3 ways to kill a tree


I’m not one for killing trees for the fun of it, but that doesn’t mean that there aren’t good reasons where the need to kill a tree is a must whether that be  because one has grown too close to your home, putting your foundations at risk or even the tree roots causing damage to drain pipes etc.. Here we are going to look at 3 ways to kill a tree which includes cutting it down, tree girdling and the use of chemicals, for those who don’t want your neighbors knowing that you are killing the tree!

Cutting the tree down

Let’s start with the most obvious answer which is to cut the tree down. This is a particularly good option since it’s the quickest way to solve a problem! It’s best to use a qualified tree surgeon for this job, especially if it’s a big tree although it will come at a cost, and if it’s a tree that you need to kill without anyone knowing then this option is best left alone.

If this is something you want to take on yourself then depending on where you live in the world then there may be laws in place to stop you from using a chainsaw, which is strange as you can pretty much purchase them from anywhere with no questions asked! Chainsaws are extremely dangerous and carry great risk especially if you experience kick back! If the law says that you are able carry this work out yourself then always remember to use PPE (personal protective equipment) which includes goggles to protect your eyes, ear muffs to protect your ears against the noise of the chainsaw (presuming it’s a petrol powered machine) as well as not forgetting gloves and chainsaw clothing. Oh and since you will need to start from the top of the tree and work your way down don’t forget to invest in a harness!

If the use of a chainsaw is out of the question, then you could always use a pruner which doesn’t always carry the same laws as a chainsaw. A pruner is usually around 8 inches long, and replicates a mini chainsaw.

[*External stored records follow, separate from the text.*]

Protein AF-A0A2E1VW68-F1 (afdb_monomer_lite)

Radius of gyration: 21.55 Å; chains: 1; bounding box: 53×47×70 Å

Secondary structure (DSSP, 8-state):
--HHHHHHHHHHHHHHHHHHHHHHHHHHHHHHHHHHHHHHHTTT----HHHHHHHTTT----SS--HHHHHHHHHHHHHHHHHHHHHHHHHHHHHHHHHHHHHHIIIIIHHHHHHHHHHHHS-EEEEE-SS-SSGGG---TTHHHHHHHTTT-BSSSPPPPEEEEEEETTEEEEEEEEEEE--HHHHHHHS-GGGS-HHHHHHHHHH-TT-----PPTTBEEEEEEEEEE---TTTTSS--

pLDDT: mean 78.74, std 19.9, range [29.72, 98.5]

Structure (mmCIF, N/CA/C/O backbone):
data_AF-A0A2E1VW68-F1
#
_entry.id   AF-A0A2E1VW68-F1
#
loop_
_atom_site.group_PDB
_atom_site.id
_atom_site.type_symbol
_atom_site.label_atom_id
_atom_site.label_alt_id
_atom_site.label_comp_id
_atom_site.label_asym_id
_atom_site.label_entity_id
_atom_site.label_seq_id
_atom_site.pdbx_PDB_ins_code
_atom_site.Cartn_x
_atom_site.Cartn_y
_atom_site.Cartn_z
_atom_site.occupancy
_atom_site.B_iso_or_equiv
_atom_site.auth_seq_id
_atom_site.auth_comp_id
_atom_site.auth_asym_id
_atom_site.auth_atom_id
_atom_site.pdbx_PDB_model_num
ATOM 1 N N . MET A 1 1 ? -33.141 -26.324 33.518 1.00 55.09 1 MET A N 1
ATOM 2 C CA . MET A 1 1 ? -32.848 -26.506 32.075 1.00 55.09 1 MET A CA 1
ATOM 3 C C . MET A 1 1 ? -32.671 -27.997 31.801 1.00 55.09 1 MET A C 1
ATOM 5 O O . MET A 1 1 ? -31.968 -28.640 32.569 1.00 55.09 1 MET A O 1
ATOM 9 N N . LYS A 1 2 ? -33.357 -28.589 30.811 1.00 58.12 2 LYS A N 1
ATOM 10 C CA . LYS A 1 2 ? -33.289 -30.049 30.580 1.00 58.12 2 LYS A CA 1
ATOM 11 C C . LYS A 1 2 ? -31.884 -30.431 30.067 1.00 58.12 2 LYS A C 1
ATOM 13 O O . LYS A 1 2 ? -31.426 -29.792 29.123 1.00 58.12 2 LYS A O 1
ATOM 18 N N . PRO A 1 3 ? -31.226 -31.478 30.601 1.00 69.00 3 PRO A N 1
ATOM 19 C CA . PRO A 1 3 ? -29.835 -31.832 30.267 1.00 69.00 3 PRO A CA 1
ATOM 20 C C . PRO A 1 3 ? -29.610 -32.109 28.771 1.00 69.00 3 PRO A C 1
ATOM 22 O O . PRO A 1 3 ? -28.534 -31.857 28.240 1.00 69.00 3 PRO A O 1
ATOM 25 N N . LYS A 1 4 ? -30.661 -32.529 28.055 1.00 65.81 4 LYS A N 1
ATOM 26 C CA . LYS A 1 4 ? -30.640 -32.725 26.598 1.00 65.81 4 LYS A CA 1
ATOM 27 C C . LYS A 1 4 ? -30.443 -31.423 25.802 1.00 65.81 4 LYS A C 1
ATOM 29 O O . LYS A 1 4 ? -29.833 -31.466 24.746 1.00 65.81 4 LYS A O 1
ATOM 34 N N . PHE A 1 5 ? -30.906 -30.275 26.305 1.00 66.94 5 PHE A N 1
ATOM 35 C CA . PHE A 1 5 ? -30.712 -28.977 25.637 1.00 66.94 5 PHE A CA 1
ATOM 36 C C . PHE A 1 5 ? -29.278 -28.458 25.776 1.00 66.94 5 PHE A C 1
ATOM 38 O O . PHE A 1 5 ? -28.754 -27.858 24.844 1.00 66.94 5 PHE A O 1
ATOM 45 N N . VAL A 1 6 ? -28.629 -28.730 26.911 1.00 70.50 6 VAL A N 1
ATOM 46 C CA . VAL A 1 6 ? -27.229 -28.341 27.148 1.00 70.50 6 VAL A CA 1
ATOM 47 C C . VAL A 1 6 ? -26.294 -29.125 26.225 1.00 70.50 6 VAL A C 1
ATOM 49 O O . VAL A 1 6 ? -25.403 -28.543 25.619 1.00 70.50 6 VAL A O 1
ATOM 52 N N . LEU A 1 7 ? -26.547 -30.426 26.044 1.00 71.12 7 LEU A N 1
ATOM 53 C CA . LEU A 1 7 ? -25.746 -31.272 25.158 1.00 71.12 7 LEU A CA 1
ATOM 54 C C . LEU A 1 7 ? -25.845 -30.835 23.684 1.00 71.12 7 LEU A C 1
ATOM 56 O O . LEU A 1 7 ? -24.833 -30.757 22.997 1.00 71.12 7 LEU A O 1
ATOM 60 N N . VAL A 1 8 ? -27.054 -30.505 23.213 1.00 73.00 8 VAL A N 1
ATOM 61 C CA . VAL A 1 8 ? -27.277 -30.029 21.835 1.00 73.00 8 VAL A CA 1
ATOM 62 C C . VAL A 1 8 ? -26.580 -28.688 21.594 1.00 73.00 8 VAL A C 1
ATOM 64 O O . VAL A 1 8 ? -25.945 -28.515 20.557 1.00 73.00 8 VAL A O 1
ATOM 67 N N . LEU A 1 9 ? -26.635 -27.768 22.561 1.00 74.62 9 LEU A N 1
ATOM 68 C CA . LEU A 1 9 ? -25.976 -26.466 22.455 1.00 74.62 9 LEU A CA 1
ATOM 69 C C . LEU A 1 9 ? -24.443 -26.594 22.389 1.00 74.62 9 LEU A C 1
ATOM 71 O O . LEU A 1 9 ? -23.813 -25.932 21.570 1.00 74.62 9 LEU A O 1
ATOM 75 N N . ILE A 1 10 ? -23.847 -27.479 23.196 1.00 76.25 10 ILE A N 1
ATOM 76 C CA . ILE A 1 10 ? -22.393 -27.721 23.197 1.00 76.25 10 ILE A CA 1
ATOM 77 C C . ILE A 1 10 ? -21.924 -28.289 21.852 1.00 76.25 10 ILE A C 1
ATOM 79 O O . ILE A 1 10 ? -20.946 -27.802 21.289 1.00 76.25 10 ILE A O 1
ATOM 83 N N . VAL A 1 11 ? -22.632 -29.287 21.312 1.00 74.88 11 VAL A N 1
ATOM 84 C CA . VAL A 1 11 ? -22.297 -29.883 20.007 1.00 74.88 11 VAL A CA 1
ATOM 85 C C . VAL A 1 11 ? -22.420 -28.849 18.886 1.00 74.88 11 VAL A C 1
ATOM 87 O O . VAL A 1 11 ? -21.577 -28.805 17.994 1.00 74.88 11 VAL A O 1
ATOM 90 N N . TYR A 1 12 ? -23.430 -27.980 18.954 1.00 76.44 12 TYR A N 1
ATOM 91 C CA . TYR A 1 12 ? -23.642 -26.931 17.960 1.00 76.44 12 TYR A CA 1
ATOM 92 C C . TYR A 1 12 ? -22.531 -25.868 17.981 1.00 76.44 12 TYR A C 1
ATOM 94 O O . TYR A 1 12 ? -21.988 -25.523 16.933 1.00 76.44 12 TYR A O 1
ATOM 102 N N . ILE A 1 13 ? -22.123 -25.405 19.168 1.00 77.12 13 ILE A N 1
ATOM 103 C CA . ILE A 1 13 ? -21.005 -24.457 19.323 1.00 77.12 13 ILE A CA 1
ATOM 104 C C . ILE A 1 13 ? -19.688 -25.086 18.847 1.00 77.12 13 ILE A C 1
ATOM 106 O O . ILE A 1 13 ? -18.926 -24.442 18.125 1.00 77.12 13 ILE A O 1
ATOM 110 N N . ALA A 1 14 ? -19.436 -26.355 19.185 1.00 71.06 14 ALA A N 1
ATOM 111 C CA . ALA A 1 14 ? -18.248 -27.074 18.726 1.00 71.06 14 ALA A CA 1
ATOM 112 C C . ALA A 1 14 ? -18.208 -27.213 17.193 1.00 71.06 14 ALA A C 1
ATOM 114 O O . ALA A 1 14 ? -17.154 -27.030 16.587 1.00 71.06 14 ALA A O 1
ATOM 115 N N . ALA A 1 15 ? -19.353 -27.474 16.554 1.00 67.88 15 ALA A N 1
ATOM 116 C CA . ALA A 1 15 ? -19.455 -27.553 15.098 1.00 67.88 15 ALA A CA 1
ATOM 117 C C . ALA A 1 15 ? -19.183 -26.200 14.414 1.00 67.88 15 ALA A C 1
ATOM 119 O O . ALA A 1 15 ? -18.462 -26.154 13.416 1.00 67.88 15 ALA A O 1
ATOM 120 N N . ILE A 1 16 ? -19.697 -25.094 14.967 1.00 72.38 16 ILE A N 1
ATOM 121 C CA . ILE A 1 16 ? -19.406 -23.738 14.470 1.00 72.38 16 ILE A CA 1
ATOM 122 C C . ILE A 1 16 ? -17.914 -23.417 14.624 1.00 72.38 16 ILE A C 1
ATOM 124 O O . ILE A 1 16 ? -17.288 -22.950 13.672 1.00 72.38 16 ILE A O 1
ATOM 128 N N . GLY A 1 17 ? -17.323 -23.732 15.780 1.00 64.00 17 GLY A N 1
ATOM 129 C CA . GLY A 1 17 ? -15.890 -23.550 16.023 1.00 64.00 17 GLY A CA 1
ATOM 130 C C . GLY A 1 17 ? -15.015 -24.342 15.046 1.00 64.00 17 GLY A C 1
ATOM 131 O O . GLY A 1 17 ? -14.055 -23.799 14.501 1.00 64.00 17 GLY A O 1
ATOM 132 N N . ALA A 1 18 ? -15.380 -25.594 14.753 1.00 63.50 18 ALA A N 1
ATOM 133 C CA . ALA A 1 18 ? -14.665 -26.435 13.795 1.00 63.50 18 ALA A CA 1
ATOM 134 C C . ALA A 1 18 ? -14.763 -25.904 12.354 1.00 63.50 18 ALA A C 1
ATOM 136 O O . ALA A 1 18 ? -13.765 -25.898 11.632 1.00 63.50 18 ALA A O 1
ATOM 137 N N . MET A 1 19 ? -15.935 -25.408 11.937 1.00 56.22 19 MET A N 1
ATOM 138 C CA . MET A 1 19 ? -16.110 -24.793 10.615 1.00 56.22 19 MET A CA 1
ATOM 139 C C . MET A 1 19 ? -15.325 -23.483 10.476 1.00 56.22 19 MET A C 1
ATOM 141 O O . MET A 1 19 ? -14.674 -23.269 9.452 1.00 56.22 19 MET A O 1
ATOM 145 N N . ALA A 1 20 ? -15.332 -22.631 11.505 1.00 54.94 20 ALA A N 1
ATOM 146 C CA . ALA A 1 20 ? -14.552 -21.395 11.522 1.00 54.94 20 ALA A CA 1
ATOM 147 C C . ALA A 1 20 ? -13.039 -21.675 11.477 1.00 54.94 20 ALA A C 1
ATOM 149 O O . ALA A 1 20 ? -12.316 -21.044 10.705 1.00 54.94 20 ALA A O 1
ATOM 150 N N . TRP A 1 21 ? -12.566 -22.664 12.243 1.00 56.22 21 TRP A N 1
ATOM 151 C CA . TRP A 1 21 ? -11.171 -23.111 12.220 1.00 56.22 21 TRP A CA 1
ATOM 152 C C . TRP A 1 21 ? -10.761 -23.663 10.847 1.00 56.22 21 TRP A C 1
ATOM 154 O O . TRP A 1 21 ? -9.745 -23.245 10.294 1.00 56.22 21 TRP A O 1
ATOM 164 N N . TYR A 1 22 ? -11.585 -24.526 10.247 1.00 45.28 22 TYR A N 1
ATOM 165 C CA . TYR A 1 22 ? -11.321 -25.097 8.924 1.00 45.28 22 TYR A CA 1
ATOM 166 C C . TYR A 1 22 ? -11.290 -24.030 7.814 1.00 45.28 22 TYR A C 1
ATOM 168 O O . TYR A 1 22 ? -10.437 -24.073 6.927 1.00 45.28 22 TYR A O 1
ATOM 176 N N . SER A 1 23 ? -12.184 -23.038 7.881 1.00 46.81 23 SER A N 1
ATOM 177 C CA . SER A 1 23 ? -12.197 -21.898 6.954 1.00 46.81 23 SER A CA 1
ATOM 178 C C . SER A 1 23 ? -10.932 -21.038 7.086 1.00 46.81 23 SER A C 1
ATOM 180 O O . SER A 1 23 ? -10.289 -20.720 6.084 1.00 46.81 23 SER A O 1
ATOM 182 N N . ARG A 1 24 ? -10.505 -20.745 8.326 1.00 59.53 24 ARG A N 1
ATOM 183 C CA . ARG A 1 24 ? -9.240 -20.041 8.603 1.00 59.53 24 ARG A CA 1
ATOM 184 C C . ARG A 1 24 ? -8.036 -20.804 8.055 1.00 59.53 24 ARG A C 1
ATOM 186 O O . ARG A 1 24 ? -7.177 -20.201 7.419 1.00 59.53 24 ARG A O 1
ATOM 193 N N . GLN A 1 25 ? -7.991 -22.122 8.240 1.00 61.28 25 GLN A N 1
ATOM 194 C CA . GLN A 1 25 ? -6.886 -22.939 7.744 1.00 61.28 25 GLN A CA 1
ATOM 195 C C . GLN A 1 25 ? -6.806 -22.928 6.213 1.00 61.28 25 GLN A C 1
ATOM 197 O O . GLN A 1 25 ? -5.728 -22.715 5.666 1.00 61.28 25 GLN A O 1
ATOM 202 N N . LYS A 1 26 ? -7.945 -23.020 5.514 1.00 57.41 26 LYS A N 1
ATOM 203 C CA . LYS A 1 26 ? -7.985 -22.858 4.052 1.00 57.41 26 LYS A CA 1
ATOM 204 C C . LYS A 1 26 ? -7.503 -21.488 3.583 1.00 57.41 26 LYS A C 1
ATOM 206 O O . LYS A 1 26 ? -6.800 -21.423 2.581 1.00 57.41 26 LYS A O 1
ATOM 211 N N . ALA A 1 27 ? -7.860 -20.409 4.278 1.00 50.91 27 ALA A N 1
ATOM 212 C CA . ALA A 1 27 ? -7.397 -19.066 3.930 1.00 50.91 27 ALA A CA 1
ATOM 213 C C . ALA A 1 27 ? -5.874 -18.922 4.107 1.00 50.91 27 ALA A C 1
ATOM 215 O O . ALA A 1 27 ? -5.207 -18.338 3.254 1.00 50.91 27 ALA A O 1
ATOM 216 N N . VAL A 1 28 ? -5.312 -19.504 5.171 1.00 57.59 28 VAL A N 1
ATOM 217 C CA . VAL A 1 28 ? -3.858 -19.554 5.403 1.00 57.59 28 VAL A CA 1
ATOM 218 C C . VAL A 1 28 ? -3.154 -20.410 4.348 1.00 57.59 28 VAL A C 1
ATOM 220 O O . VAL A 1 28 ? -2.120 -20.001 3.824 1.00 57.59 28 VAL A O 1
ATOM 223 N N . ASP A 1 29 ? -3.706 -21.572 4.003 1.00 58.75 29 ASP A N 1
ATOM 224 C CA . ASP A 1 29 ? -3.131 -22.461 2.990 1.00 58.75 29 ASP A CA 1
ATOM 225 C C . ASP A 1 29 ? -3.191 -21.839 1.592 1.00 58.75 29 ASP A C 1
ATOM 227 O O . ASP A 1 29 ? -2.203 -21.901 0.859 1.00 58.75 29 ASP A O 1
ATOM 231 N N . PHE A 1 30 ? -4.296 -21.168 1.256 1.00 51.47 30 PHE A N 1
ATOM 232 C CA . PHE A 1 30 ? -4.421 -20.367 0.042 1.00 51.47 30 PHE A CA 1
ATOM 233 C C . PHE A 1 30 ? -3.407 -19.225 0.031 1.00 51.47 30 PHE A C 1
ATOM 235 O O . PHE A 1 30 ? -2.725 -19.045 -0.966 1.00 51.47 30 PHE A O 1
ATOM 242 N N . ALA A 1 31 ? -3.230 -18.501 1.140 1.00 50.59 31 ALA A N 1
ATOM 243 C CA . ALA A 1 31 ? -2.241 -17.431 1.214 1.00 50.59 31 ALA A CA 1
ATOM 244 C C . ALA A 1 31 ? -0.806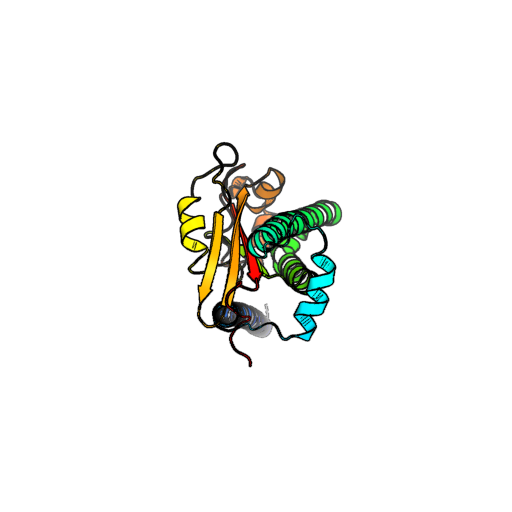 -17.942 1.036 1.00 50.59 31 ALA A C 1
ATOM 246 O O . ALA A 1 31 ? -0.018 -17.308 0.344 1.00 50.59 31 ALA A O 1
ATOM 247 N N . ARG A 1 32 ? -0.475 -19.117 1.585 1.00 62.34 32 ARG A N 1
ATOM 248 C CA . ARG A 1 32 ? 0.827 -19.765 1.356 1.00 62.34 32 ARG A CA 1
ATOM 249 C C . ARG A 1 32 ? 0.987 -20.267 -0.075 1.00 62.34 32 ARG A C 1
ATOM 251 O O . ARG A 1 32 ? 2.088 -20.209 -0.608 1.00 62.34 32 ARG A O 1
ATOM 258 N N . GLN A 1 33 ? -0.070 -20.809 -0.680 1.00 55.91 33 GLN A N 1
ATOM 259 C CA . GLN A 1 33 ? -0.057 -21.231 -2.082 1.00 55.91 33 GLN A CA 1
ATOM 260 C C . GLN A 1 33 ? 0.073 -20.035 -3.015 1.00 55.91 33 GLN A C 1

The benefit of using a pruner is that you can usually extend the polls, meaning that you can work from the ground if the tree isn’t too tall, or at the very least you won’t need to go as high as you would using a normal chainsaw. But be careful as I have had large logs nearly fall on my head by using this method, so never stand directly beneath a branch! Below is a picture of us using a pruner for some tree pruning work we carried out for a customer recently.

Tree pruning

If you are looking to cut the tree down, then why not take a look at our ‘how to remove a tree stump’ page for once you are done.

What is tree girdling?

I feel a little silly admitting this, but despite being a professional landscape gardener, I didn’t know what tree girdling was until recently and I only stumbled upon it by chance! I was actually walking through a nature reserve in Hertfordshire when I saw some trees with a ring of bark missing around the trunk, about a foot wide. I took a picture (pictured below) and done a quick Google search later in the evening. To my surprise there was a huge amount of information on tree girdling, but why they are deliberately killing trees in a nature reserve in beyond me! But I do know that tree girdling is best practiced when trying to protect the trees surrounding the one you are trying to kill, since simply cutting the tree down may harm the other trees.

Tree girdling

The reason that tree girdling works is because the bark actually plays a very important role for the tree to survive. By removing the inner layer of the bark, also known as the phloem, the tree is no longer able to transport sugars from the leaves and down to the roots. When tree girdling occurs, the roots can still temporarily transport water and other nutrients up to the leaves, but as the leaves can not transport the sugar back down to the roots, a slow death occurs. The tree can sometimes survive if it grows new sprouts from below the affected area, meaning that only everything above the wound will die off. If not, then the root will surely die. Looking at the picture above, the cut was made relatively close to the ground, so the chance of new sprouts growing is unlikely.

Do chemicals really kill trees?

There are many brands on the market that claim to kill tree stumps and roots such as Roundup, Doff, SBK and job done which in theory, should work. The only downside is that many of these are best used once the tree has already been cut down since it is recommended to drill holes from above the stump as well as drilling holes into the sides before applying the chemical. Only being able to apply the killer into the sides of the tree stump since the tree is still in tact will give it a lesser chance of working, and with the effort needed to drill the holes, you may as well have gone for the tree girdling method.

This being said, there is an inexpensive method used called ‘hack and squirt’ which involves cutting the tree with a hatchet or ax and simply spraying the wound with a herbicide. These cuts are approximately 2 inches long and spaced 1 inch between each cut, spraying the herbicide with a spray bottle. You will need to be careful not to over spray since the herbicide will run down the tree and affect other trees and foliage but if you are worried about some nearby plants that you want to keep then it’s best to mix your herbicide with some dye or coloring to make sure that you have no runs.